Many free traders (including Ibbitson) are now urging the Canadian government to remove ISDS from the CETA, thus hopefully enticing the Europeans to finally sign off on it. But this will be harder than it looks. First, in the years of bargaining that has already gone on, every piece of agreed language reflects a tricky trade-off of competing demands. Suddenly removing one major clause will likely have unpredictable ramifications for other issues still in play — and possibly some that even been signed off. Second, trade negotiators everywhere will be looking at the implications of removing ISDS on trade talks in other, more important venues (like the TTIP or the Trans Pacific Partnership).
If the Harper government agrees to remove ISDS from a deal with Europe, how can it possibly justify keeping it in place with a place like China? It would represent a major retreat on an issue with major ideological importance for free-traders (namely, the idea that private sector investment is efficient and neutral and must be privileged with unique freedoms and powers). This government will not want to go there. On the other hand, it has staked so much on signing a CETA as a sign of its supposed economic “leadership,” that the Conservatives will be desperate to solve this problem — and quickly, given the approaching October 2015 election. (Of course, even implementing a CETA would have no positive impact on Canadian employment by the election, and any eventual effect is more likely to be negative.

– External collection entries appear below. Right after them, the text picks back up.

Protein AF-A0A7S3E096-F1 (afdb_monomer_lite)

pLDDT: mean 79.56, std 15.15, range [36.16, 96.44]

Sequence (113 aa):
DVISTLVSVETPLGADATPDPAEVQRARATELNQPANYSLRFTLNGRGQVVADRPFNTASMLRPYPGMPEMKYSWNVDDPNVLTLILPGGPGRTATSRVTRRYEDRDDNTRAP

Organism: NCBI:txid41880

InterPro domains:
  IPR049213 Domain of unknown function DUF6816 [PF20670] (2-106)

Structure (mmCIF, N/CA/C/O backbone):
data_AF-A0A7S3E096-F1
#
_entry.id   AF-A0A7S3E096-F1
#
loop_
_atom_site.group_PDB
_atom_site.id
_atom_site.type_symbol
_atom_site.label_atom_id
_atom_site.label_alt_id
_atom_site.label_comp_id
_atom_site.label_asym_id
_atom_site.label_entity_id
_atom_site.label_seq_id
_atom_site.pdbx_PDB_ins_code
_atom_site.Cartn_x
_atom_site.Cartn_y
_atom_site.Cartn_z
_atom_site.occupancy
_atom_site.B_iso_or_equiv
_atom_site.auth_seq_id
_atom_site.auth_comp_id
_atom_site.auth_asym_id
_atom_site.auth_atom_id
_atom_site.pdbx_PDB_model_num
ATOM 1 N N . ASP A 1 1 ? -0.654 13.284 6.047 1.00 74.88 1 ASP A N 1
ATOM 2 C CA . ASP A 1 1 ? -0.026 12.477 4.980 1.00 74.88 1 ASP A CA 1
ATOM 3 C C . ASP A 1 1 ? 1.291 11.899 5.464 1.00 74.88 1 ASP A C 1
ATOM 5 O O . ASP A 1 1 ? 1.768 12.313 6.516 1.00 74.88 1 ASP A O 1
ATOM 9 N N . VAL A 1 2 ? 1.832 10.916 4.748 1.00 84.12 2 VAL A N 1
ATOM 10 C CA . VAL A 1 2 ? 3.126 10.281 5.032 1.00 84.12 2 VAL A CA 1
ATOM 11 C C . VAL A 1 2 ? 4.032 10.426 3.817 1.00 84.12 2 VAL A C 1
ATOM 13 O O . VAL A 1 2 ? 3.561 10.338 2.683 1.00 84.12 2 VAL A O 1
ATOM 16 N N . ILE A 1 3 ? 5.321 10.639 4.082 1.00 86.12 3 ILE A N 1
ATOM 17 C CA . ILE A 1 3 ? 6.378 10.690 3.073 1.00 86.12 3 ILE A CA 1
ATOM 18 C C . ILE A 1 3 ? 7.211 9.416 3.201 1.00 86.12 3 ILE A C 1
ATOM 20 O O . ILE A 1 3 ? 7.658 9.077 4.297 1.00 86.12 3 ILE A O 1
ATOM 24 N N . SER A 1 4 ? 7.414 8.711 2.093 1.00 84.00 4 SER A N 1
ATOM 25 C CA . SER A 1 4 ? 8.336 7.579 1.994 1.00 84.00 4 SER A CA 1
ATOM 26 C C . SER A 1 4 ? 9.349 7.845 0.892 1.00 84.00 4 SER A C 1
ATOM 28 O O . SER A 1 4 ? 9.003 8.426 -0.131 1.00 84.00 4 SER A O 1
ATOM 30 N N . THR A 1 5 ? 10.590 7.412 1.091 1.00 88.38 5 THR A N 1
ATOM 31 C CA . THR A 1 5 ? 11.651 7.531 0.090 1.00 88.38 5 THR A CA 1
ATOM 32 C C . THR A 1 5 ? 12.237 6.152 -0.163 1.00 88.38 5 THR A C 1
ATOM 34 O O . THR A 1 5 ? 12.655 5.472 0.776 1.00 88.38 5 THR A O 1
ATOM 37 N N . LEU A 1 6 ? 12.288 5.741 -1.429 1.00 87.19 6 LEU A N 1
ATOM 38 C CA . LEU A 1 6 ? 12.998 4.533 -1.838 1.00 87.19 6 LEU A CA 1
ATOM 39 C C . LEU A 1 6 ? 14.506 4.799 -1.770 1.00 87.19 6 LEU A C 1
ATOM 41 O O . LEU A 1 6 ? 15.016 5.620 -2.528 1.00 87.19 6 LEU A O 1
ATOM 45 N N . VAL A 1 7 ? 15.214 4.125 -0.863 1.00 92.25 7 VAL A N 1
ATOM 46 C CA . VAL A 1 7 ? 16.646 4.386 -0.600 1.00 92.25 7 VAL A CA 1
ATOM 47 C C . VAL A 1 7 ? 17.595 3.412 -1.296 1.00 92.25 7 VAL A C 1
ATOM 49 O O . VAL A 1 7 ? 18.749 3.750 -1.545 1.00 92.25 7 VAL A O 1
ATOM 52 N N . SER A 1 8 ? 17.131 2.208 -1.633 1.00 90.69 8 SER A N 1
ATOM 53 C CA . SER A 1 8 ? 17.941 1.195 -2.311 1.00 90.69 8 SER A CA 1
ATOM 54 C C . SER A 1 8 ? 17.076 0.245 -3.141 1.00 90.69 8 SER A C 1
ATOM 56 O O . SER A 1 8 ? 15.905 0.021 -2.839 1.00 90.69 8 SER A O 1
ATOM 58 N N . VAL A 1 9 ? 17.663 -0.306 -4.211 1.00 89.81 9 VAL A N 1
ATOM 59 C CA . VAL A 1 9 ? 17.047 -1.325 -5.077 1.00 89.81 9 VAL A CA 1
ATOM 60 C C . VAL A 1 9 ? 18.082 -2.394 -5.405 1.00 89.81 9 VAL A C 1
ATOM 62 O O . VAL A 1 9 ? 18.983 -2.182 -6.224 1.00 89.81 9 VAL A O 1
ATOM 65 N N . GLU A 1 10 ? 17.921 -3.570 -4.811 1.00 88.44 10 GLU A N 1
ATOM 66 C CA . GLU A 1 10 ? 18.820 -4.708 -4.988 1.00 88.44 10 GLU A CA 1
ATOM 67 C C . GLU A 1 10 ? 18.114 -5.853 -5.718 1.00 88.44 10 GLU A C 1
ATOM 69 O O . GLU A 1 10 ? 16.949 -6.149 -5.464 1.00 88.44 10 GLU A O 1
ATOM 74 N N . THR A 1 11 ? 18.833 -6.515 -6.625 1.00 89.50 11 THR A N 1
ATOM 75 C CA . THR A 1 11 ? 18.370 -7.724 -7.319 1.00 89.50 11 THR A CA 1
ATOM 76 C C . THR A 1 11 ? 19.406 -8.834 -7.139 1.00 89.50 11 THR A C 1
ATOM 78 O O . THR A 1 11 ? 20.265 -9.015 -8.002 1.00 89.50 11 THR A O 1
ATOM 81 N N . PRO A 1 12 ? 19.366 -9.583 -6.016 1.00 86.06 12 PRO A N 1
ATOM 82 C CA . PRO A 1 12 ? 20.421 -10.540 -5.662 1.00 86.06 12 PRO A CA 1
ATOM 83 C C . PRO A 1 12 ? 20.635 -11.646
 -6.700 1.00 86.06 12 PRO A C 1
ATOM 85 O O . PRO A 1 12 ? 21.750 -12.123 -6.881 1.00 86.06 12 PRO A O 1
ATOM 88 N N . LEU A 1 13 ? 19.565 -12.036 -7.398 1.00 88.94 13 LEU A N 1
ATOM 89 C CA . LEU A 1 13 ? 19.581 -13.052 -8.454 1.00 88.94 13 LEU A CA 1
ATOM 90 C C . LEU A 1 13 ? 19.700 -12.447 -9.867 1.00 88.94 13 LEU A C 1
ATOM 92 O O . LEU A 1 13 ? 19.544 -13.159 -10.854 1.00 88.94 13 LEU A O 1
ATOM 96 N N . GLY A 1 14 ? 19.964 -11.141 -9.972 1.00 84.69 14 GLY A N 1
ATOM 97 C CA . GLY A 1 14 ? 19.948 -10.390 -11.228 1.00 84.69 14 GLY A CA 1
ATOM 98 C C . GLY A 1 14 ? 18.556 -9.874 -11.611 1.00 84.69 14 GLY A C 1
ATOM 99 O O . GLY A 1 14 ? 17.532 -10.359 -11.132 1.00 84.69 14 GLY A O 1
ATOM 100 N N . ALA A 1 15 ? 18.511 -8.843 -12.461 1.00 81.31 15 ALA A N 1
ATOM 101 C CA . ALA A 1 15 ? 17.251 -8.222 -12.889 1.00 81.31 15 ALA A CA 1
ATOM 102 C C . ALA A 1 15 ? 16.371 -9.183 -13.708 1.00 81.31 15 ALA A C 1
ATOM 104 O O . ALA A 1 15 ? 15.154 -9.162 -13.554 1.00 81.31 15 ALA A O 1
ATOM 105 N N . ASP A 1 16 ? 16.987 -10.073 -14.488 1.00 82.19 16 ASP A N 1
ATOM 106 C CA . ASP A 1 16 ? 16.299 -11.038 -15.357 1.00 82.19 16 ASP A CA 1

The deal’s value to the Conservatives is about optics, not economics.)
A CETA without ISDS is certainly better than one with it. And the blow to the credibility and legitimacy of this very negative feature of globalization is welcome and helpful. There are other provisions of CETA that are still dangerous and damaging, like the extension of drug patents (the cost of which would single-handedly wipe out all gains to Canadian consumers from lower tariffs on European imports), and big restrictions on domestic content rules (which are increasingly important to our sluggish job market). So ISDS is not the only controversy regarding CETA, but it is certainly stimulating some needed and important reconsideration.
I hope this latest development emboldens Canada’s opposition parties to demand the exclusion of ISDS from any proposed CETA — and to question why Canada tolerates it in other agreements (like the NAFTA or the Canada-China investment deal). And I hope that the growing worldwide concern with the profoundly anti-democratic nature of this practice forces negotiators to abandon it altogether. That way, trade negotiators could get back to talking about trade, and less about corporate rights.
Jim Stanford is an economist with Unifor.